Open intellisense opened 9 years ago
First Q, are you OCRing english or non-english docs?
If the latter, you can set the --no-clean
flag (if you're using Docsplit from the commandline). If you upgrade to 0.7.6
setting the --language
flag will automatically set --no-clean
.
If you're OCRing an english language doc, we'd be interested in seeing a sample doc (as our TextCleaner isn't doing the right thing if that's the case).
Thanks for the quick reply. Yes we are OCRing the docs. No matter in what language. This doc failed with the above same error. Although it is English with some hand writing in it. And I am using docsplit 0.7.5
Alrighty, mind letting us know what tesseract version you're using? We're up on docsplit 0.7.6
and tesseract 3.03
(succeeded in processing the doc linked above). Looks like you're on ubuntu?
Here are the full environment details:
Ubuntu 14.04 (trusty)
docsplit 0.7.5
tesseract 3.03
Let me know if you want any more information. Thanks
the TextCleaner will strip out character sequences that look like garbage in English (lots of consonants in a row for example).
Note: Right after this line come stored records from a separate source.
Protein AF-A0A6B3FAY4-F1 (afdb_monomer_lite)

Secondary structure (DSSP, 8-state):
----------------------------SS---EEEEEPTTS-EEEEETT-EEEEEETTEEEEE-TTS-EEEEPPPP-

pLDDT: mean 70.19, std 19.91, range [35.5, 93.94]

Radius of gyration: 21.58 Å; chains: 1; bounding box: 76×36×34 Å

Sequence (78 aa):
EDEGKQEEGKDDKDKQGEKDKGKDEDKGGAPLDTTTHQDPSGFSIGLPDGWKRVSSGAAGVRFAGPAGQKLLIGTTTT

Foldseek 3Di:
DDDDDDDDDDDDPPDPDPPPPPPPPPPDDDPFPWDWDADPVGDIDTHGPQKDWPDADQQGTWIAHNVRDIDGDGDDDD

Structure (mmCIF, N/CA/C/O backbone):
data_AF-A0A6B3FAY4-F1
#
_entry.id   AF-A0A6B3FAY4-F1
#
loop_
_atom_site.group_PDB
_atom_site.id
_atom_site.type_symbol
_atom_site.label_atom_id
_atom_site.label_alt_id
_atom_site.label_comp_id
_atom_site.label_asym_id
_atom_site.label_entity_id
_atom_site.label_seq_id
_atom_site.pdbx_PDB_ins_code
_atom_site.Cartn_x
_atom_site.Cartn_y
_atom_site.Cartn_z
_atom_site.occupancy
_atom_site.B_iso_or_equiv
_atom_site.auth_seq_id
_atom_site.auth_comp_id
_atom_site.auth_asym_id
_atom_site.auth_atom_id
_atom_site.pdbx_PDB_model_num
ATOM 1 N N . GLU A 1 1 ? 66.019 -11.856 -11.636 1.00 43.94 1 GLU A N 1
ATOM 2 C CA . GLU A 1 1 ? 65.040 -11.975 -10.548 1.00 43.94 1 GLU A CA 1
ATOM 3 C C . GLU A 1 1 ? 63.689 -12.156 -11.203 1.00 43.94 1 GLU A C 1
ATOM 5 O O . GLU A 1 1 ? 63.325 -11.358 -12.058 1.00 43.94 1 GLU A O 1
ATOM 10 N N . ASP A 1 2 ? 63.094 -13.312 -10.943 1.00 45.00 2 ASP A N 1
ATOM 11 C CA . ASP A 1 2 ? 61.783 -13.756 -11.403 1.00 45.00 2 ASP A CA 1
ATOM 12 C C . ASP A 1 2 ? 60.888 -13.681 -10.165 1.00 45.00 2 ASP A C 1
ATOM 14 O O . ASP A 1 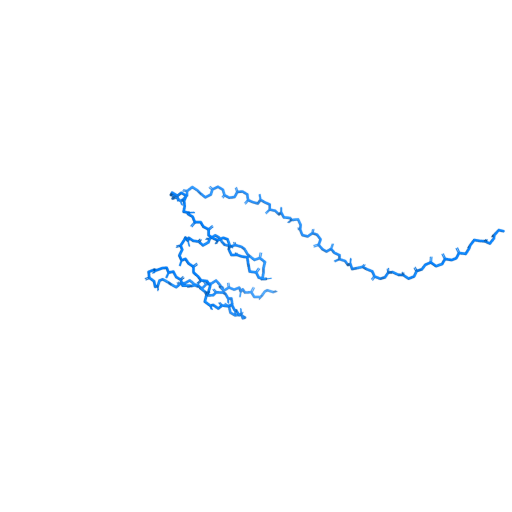2 ? 61.162 -14.352 -9.170 1.00 45.00 2 ASP A O 1
ATOM 18 N N . GLU A 1 3 ? 59.888 -12.805 -10.194 1.00 48.44 3 GLU A N 1
ATOM 19 C CA . GLU A 1 3 ? 58.805 -12.795 -9.216 1.00 48.44 3 GLU A CA 1
ATOM 20 C C . GLU A 1 3 ? 57.505 -13.031 -9.972 1.00 48.44 3 GLU A C 1
ATOM 22 O O . GLU A 1 3 ? 57.144 -12.310 -10.904 1.00 48.44 3 GLU A O 1
ATOM 27 N N . GLY A 1 4 ? 56.844 -14.117 -9.591 1.00 35.50 4 GLY A N 1
ATOM 28 C CA . GLY A 1 4 ? 55.634 -14.593 -10.217 1.00 35.50 4 GLY A CA 1
ATOM 29 C C . GLY A 1 4 ? 54.345 -14.095 -9.571 1.00 35.50 4 GLY A C 1
ATOM 30 O O . GLY A 1 4 ? 54.329 -13.442 -8.534 1.00 35.50 4 GLY A O 1
ATOM 31 N N . LYS A 1 5 ? 53.273 -14.633 -10.164 1.00 39.28 5 LYS A N 1
ATOM 32 C CA . LYS A 1 5 ? 52.057 -15.144 -9.512 1.00 39.28 5 LYS A CA 1
ATOM 33 C C . LYS A 1 5 ? 50.882 -14.167 -9.312 1.00 39.28 5 LYS A C 1
ATOM 35 O O . LYS A 1 5 ? 50.860 -13.427 -8.346 1.00 39.28 5 LYS A O 1
ATOM 40 N N . GLN A 1 6 ? 49.862 -14.402 -10.162 1.00 38.28 6 GLN A N 1
ATOM 41 C CA . GLN A 1 6 ? 48.401 -14.474 -9.885 1.00 38.28 6 GLN A CA 1
ATOM 42 C C . GLN A 1 6 ? 47.731 -13.156 -9.420 1.00 38.28 6 GLN A C 1
ATOM 44 O O . GLN A 1 6 ? 48.366 -12.306 -8.828 1.00 38.28 6 GLN A O 1
ATOM 49 N N . GLU A 1 7 ? 46.471 -12.835 -9.705 1.00 38.28 7 GLU A N 1
ATOM 50 C CA . GLU A 1 7 ? 45.250 -13.641 -9.720 1.00 38.28 7 GLU A CA 1
ATOM 51 C C . GLU A 1 7 ? 44.114 -12.826 -10.384 1.00 38.28 7 GLU A C 1
ATOM 53 O O . GLU A 1 7 ? 44.171 -11.596 -10.450 1.00 38.28 7 GLU A O 1
ATOM 58 N N . GLU A 1 8 ? 43.095 -13.521 -10.888 1.00 45.69 8 GLU A N 1
ATOM 59 C CA . GLU A 1 8 ? 41.823 -12.969 -11.365 1.00 45.69 8 GLU A CA 1
ATOM 60 C C . GLU A 1 8 ? 41.027 -12.296 -10.229 1.00 45.69 8 GLU A C 1
ATOM 62 O O . GLU A 1 8 ? 41.127 -12.696 -9.075 1.00 45.69 8 GLU A O 1
ATOM 67 N N . GLY A 1 9 ? 40.170 -11.323 -10.556 1.00 38.53 9 GLY A N 1
ATOM 68 C CA . GLY A 1 9 ? 39.234 -10.744 -9.587 1.00 38.53 9 GLY A CA 1
ATOM 69 C C . GLY A 1 9 ? 38.381 -9.641 -10.197 1.00 38.53 9 GLY A C 1
ATOM 70 O O . GLY A 1 9 ? 38.764 -8.477 -10.235 1.00 38.53 9 GLY A O 1
ATOM 71 N N . LYS A 1 10 ? 37.246 -10.042 -10.760 1.00 51.47 10 LYS A N 1
ATOM 72 C CA . LYS A 1 10 ? 36.235 -9.199 -11.389 1.00 51.47 10 LYS A CA 1
ATOM 73 C C . LYS A 1 10 ? 35.227 -8.837 -10.304 1.00 51.47 10 LYS A C 1
ATOM 75 O O . LYS A 1 10 ? 34.372 -9.667 -10.033 1.00 51.47 10 LYS A O 1
ATOM 80 N N . ASP A 1 11 ? 35.301 -7.642 -9.725 1.00 42.97 11 ASP A N 1
ATOM 81 C CA . ASP A 1 11 ? 34.325 -7.236 -8.713 1.00 42.97 11 ASP A CA 1
ATOM 82 C C . ASP A 1 11 ? 33.787 -5.823 -8.918 1.00 42.97 11 ASP A C 1
ATOM 84 O O . ASP A 1 11 ? 34.428 -4.912 -9.445 1.00 42.97 11 ASP A O 1
ATOM 88 N N . ASP A 1 12 ? 32.515 -5.756 -8.569 1.00 49.12 12 ASP A N 1
ATOM 89 C CA . ASP A 1 12 ? 31.467 -4.898 -9.061 1.00 49.12 12 ASP A CA 1
ATOM 90 C C . ASP A 1 12 ? 31.663 -3.415 -8.742 1.00 49.12 12 ASP A C 1
ATOM 92 O O . ASP A 1 12 ? 32.229 -2.998 -7.731 1.00 49.12 12 ASP A O 1
ATOM 96 N N . LYS A 1 13 ? 31.122 -2.592 -9.638 1.00 51.53 13 LYS A N 1
ATOM 97 C CA . LYS A 1 13 ? 31.005 -1.147 -9.486 1.00 51.53 13 LYS A CA 1
ATOM 98 C C . LYS A 1 13 ? 29.933 -0.860 -8.435 1.00 51.53 13 LYS A C 1
ATOM 100 O O . LYS A 1 13 ? 28.803 -0.516 -8.782 1.00 51.53 13 LYS A O 1
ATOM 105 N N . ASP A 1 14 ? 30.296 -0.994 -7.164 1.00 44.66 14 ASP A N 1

So if your input is clean-ish turning it off won't do much.
So the text extraction is only works on English? Any handy tool you can recommend which can extract the plain text out of non english pdf's easily?
Text cleaning only works in english. Docsplit'll OCR in non-english languages if you specify the input language.
@intellisense: My environment is pretty close to yours and I'm able to extract your documents successfully.
Can you tell me what docsplit command you are running? I ran: docsplit text <pdf_file>
Can you also provide the Ruby version from ruby --version
? Mine is ruby 1.9.3p484 (2013-11-22 revision 43786) [x86_64-linux]
@nathanstitt I am using this command: docsplit text --output /output/path/abc.txt /input/path/abc.pdf
The ruby version is exactly same as yours ruby 1.9.3p484 (2013-11-22 revision 43786) [x86_64-linux]
.
I just ran the command with --no-clean
flag and it works. But without this flag I am having trouble as mentioned above.
Hm. Since our commands and ruby versions are the same, I'm thinking that the culprit may be Tesseract. Perhaps your version is generating some sequence of UTF characters that Docsplit/Ruby doesn't like.
My tesseract --version
reports:
tesseract 3.03 leptonica-1.70 libgif 4.1.6(?) : libjpeg 8d : libpng 1.2.50 : libtiff 4.0.3 : zlib 1.2.8 : webp 0.4.0
Do your versions differ?
I should also note that docsplit/tesseract didn't do a very good job on the second document you linked above. Since the scan's were blurry, the text is pretty garbled. The text scanner attempted to clean it, but the difference between using --no-clean
and the normal command line wasn't very large. I think you'll be fine to use the --no-clean
flag if we can't get to the bottom of the issue.
The tesseract version is exactly the same as yours with every image libraries as you have mentioned no difference whatsoever. I think I should go with the --no-clean
flag but its not an optimal solution as I want to support text extraction from Non-English documents as well. You can close this if you want to. Thanks for the help I highly appreciate it.
Hey @intellisense. Sorry for the confusion but you absolutely can extract text from non-English documents with or without using the --no-clean
flag. In fact, if you are extracting from non-English documents, the no-clean
flag is set to true internally and it's usage is ignored.
All the option does is disable running the TextCleaner (which removes non-valid characters) on the OCR'ed text. Since the TextCleaner only knows how to recognize non-english characters that's the only language it's effective on.
I am getting several errors like these. Any workaround? Thanks!